◆ WHAT THE TASK ASKS:
Produce as output only the lines below starting at the line with "ATOM 204 O O" and continuing through the line with "ATOM 228 C CA", each one exactly as written.

Recorded data:
..........

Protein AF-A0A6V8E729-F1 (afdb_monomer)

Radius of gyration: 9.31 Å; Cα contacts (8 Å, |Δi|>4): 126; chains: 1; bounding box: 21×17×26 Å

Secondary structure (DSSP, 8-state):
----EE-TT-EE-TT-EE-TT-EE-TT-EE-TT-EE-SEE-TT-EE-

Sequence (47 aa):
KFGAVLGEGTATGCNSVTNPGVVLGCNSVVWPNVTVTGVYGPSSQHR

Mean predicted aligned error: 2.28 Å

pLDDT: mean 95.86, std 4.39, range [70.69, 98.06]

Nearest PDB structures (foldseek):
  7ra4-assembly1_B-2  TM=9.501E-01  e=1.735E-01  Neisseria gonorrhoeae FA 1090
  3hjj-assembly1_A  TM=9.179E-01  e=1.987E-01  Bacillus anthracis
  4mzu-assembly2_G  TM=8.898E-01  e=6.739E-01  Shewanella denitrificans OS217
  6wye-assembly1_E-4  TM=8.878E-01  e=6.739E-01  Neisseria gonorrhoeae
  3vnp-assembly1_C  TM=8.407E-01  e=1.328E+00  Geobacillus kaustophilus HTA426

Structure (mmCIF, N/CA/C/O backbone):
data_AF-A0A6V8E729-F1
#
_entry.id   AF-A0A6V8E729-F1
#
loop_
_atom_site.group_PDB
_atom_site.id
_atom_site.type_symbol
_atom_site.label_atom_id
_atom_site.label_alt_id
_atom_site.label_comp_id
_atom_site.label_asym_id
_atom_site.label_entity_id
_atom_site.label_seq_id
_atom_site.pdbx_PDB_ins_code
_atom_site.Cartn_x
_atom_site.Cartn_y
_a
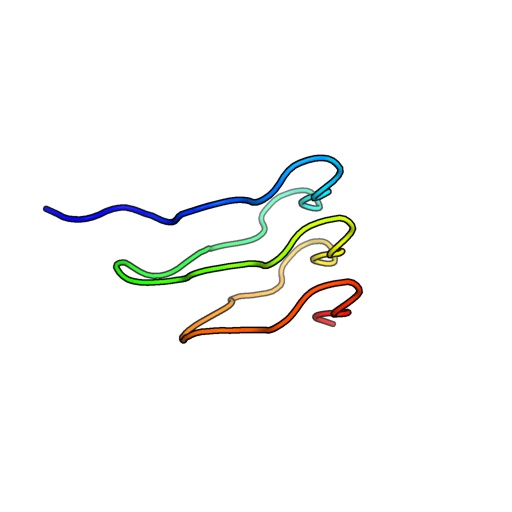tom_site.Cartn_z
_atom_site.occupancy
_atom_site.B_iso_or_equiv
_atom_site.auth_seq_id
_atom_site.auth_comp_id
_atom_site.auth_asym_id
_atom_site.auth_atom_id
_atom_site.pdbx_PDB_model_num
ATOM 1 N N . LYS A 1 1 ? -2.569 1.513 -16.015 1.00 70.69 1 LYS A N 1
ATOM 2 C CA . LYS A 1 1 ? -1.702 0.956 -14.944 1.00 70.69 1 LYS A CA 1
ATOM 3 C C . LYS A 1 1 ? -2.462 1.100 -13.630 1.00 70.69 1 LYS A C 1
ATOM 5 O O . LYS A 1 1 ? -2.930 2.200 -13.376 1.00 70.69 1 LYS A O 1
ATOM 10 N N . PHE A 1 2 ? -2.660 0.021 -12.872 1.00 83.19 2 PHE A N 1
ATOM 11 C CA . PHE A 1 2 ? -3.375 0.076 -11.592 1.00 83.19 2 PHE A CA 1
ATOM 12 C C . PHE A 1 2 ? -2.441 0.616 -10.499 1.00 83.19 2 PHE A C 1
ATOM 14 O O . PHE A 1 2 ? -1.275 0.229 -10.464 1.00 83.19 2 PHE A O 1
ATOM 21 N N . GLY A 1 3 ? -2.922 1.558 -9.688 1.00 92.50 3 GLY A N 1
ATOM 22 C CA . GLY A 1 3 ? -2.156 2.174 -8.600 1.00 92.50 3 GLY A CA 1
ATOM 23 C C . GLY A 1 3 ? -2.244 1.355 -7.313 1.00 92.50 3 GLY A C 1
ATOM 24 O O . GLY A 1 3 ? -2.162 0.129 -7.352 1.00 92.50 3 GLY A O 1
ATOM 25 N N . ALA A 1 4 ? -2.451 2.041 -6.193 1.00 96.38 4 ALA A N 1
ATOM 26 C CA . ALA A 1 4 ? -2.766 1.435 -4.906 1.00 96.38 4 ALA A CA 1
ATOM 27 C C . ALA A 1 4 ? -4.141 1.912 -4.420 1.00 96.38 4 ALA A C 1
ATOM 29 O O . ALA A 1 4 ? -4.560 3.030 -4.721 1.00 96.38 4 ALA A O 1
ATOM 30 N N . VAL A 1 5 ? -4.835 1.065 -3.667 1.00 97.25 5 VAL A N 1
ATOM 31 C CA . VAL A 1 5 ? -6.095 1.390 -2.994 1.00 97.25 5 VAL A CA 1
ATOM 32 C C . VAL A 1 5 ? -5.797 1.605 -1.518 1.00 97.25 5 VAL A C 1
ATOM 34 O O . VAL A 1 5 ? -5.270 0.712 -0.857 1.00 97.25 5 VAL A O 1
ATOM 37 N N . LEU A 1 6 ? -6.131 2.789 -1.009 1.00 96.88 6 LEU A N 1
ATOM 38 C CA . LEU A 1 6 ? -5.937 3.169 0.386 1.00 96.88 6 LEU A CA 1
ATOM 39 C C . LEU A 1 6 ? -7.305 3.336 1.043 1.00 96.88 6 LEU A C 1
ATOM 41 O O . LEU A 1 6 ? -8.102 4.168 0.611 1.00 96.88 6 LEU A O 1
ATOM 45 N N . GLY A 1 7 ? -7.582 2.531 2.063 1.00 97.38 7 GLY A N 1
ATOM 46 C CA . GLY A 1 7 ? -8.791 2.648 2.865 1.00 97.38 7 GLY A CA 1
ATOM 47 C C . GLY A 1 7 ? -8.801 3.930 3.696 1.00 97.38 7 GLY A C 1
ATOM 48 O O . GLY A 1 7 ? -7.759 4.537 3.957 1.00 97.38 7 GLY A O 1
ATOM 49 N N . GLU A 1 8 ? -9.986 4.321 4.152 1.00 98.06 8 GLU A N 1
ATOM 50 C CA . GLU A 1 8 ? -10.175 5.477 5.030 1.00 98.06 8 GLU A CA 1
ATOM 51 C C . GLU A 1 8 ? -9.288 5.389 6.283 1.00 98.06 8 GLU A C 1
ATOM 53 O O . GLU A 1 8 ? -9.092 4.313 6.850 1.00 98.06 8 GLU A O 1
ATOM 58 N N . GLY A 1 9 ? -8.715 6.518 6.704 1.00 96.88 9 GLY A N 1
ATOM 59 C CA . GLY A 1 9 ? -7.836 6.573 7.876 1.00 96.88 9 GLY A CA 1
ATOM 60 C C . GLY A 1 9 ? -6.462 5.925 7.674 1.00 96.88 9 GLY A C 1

..........

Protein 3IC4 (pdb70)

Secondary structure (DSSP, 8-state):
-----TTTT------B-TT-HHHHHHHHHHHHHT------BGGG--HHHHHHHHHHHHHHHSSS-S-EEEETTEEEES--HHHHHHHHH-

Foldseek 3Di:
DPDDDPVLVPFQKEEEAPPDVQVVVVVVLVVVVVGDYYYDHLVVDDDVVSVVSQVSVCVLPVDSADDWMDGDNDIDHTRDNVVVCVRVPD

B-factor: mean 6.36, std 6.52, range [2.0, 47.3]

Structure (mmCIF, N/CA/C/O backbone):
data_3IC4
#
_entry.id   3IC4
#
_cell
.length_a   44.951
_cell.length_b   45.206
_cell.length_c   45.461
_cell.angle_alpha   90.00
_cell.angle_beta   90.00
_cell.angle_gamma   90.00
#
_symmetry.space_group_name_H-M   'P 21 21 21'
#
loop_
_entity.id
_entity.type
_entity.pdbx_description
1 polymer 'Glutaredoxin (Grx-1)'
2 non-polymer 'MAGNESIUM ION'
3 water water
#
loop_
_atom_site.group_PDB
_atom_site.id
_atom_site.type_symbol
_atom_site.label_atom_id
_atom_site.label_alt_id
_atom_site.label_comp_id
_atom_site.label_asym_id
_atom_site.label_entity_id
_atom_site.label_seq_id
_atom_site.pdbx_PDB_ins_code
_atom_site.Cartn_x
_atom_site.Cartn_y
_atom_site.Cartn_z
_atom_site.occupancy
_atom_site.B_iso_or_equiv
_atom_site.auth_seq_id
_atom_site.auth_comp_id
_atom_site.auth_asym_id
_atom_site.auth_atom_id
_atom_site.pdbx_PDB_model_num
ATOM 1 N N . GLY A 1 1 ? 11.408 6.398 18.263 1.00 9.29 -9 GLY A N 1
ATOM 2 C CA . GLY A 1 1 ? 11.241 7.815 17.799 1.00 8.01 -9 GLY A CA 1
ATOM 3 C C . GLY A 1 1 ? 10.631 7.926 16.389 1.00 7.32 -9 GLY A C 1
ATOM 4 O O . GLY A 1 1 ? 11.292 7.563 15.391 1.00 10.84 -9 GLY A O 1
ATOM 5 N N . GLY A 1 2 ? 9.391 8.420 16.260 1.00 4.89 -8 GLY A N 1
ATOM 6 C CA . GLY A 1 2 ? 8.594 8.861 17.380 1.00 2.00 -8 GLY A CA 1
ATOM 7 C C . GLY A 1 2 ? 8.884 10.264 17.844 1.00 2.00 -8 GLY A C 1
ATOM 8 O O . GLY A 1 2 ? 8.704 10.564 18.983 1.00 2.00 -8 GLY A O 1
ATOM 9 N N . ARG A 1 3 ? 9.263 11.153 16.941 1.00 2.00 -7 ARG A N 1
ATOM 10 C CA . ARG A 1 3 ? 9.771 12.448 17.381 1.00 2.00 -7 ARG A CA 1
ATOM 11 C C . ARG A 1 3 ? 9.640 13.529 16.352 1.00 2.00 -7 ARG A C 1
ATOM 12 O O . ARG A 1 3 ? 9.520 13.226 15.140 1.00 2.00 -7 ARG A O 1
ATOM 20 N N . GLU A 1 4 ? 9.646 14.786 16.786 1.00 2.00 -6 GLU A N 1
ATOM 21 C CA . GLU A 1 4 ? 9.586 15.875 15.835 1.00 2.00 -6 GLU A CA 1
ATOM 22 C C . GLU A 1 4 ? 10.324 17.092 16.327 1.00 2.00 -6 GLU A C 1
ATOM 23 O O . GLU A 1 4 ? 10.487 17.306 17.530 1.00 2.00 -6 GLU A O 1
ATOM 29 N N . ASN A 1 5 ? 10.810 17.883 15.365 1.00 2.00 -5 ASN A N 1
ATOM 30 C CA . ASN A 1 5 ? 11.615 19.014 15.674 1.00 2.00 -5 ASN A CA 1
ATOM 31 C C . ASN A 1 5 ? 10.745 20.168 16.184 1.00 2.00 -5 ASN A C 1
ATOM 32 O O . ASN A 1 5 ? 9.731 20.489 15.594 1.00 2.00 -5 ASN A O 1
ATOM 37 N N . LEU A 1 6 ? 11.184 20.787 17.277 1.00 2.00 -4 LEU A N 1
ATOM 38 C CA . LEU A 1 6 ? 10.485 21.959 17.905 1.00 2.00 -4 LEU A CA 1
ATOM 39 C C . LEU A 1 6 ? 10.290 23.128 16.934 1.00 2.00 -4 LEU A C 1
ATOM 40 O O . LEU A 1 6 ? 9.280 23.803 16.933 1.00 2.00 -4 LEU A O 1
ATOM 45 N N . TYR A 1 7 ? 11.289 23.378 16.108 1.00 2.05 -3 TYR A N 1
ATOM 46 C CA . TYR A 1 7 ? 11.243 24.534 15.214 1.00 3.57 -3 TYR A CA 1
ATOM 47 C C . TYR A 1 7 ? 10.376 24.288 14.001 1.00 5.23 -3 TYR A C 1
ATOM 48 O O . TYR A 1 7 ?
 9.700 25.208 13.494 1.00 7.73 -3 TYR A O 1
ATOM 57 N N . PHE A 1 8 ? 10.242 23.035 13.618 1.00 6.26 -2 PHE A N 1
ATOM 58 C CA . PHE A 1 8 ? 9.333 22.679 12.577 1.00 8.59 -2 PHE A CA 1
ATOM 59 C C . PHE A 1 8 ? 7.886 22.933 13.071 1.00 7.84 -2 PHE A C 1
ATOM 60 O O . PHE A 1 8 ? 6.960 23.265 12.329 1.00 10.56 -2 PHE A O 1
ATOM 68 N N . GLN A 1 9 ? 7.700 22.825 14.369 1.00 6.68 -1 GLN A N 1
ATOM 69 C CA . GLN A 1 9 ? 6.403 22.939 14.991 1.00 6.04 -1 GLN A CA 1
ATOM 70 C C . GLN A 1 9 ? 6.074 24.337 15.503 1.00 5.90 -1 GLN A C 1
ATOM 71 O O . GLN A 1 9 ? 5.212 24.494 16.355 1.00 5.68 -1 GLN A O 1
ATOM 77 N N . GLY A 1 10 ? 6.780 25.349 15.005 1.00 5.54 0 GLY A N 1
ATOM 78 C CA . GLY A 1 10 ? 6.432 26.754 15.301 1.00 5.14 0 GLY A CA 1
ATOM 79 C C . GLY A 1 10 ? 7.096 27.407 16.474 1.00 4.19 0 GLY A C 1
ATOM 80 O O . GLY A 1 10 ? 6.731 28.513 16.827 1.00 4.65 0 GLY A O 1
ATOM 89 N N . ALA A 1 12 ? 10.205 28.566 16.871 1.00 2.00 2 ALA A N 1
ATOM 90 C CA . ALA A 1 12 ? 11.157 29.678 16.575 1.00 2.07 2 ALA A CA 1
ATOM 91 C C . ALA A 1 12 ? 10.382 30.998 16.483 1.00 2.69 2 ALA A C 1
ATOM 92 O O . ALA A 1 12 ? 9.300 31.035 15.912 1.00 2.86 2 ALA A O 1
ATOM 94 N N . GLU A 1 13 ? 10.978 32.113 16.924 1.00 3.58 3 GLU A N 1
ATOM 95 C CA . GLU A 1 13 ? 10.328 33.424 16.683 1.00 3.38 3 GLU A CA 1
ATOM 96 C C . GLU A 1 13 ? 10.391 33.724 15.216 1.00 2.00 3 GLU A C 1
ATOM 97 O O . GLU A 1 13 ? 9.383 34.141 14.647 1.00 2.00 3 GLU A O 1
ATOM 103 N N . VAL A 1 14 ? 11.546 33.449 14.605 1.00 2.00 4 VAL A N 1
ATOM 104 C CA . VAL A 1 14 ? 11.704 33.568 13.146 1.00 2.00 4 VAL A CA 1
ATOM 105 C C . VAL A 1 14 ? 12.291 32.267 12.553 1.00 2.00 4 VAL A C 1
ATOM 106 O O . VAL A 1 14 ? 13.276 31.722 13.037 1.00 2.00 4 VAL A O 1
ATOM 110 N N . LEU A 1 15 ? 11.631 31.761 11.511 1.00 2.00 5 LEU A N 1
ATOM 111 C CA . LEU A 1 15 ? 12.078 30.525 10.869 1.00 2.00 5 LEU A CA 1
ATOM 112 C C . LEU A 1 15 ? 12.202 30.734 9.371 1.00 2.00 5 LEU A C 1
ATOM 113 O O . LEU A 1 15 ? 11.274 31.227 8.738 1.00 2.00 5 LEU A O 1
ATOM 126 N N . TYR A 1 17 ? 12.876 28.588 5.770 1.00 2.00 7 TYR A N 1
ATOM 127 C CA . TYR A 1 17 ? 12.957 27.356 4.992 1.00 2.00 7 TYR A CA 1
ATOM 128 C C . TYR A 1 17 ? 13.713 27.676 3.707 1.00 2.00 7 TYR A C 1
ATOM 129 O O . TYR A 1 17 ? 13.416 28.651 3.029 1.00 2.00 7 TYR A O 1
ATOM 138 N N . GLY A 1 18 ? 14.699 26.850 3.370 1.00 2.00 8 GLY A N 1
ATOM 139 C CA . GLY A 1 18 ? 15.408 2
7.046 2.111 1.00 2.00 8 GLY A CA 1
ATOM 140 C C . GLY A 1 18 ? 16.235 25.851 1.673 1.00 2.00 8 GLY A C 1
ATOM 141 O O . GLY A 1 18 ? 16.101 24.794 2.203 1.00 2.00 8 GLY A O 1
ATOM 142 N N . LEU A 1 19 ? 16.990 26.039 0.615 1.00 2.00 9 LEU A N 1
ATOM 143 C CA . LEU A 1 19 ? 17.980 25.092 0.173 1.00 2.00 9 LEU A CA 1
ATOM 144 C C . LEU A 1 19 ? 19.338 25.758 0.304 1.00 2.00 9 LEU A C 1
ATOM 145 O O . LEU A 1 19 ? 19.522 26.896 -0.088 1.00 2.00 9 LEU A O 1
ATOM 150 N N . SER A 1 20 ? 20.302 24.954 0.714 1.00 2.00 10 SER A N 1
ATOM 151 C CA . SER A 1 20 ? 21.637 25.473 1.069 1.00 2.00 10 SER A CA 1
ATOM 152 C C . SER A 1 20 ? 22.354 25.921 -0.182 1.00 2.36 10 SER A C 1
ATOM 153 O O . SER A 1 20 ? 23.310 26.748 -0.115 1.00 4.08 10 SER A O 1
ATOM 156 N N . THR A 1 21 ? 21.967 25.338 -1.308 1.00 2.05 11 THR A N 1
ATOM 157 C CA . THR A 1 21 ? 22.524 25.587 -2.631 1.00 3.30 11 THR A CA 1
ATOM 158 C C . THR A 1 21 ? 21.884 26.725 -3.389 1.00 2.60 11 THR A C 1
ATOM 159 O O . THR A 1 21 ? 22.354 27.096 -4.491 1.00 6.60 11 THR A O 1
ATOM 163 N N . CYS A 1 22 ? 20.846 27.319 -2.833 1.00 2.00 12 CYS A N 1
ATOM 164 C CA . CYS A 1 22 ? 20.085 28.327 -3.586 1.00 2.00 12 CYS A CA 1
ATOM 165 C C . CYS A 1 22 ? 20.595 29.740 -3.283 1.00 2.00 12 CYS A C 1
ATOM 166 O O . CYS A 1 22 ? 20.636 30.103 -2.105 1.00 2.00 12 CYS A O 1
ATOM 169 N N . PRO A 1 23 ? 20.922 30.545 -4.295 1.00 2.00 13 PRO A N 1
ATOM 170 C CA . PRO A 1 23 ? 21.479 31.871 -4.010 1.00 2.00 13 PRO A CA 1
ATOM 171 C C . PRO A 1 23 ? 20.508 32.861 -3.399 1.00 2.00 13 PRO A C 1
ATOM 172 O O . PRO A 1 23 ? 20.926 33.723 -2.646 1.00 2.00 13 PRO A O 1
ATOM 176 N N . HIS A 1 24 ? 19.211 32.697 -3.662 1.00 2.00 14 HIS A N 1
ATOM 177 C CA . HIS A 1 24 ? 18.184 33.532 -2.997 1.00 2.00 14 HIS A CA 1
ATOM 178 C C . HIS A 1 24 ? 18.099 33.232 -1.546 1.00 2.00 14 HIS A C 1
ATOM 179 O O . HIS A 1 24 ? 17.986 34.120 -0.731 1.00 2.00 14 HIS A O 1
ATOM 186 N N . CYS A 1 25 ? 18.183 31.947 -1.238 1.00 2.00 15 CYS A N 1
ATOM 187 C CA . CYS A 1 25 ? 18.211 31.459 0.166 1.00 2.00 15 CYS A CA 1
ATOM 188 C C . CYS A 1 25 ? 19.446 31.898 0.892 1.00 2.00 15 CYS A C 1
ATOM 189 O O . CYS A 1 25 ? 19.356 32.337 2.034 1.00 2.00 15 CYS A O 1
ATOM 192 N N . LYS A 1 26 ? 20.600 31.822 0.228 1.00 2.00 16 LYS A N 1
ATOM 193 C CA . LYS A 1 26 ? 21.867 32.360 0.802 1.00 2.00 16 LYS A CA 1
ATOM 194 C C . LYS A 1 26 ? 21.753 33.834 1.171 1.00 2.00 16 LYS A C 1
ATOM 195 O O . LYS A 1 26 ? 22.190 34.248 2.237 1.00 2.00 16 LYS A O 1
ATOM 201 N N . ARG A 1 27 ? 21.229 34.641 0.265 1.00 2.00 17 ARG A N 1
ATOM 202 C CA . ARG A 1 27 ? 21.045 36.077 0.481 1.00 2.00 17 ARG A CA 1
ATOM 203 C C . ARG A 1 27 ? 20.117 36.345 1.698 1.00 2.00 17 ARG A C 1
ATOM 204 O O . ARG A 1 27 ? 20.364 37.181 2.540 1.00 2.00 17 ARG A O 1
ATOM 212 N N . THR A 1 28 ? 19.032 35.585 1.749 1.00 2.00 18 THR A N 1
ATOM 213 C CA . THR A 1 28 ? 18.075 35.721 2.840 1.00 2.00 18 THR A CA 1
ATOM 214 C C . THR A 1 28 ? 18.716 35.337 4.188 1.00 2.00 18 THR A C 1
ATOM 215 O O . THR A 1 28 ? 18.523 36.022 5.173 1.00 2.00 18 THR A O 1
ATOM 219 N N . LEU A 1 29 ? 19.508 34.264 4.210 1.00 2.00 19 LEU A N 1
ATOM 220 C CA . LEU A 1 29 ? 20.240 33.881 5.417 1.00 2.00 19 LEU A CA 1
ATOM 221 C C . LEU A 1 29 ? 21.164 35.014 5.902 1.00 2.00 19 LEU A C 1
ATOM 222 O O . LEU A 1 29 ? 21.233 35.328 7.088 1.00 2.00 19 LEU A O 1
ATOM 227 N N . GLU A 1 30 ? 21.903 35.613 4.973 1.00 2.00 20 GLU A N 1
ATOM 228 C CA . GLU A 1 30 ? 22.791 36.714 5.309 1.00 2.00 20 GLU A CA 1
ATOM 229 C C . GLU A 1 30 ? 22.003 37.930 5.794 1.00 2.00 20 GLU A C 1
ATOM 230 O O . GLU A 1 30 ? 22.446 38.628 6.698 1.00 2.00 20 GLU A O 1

..........

◆ OUTPUT FOR THIS TASK:
ATOM 204 O O . ARG A 1 27 ? 20.364 37.181 2.540 1.00 2.00 17 ARG A O 1
ATOM 212 N N . THR A 1 28 ? 19.032 35.585 1.749 1.00 2.00 18 THR A N 1
ATOM 213 C CA . THR A 1 28 ? 18.075 35.721 2.840 1.00 2.00 18 THR A CA 1
ATOM 214 C C . THR A 1 28 ? 18.716 35.337 4.188 1.00 2.00 18 THR A C 1
ATOM 215 O O . THR A 1 28 ? 18.523 36.022 5.173 1.00 2.00 18 THR A O 1
ATOM 219 N N . LEU A 1 29 ? 19.508 34.264 4.210 1.00 2.00 19 LEU A N 1
ATOM 220 C CA . LEU A 1 29 ? 20.240 33.881 5.417 1.00 2.00 19 LEU A CA 1
ATOM 221 C C . LEU A 1 29 ? 21.164 35.014 5.902 1.00 2.00 19 LEU A C 1
ATOM 222 O O . LEU A 1 29 ? 21.233 35.328 7.088 1.00 2.00 19 LEU A O 1
ATOM 227 N N . GLU A 1 30 ? 21.903 35.613 4.973 1.00 2.00 20 GLU A N 1
ATOM 228 C CA . GLU A 1 30 ? 22.791 36.714 5.309 1.00 2.00 20 GLU A CA 1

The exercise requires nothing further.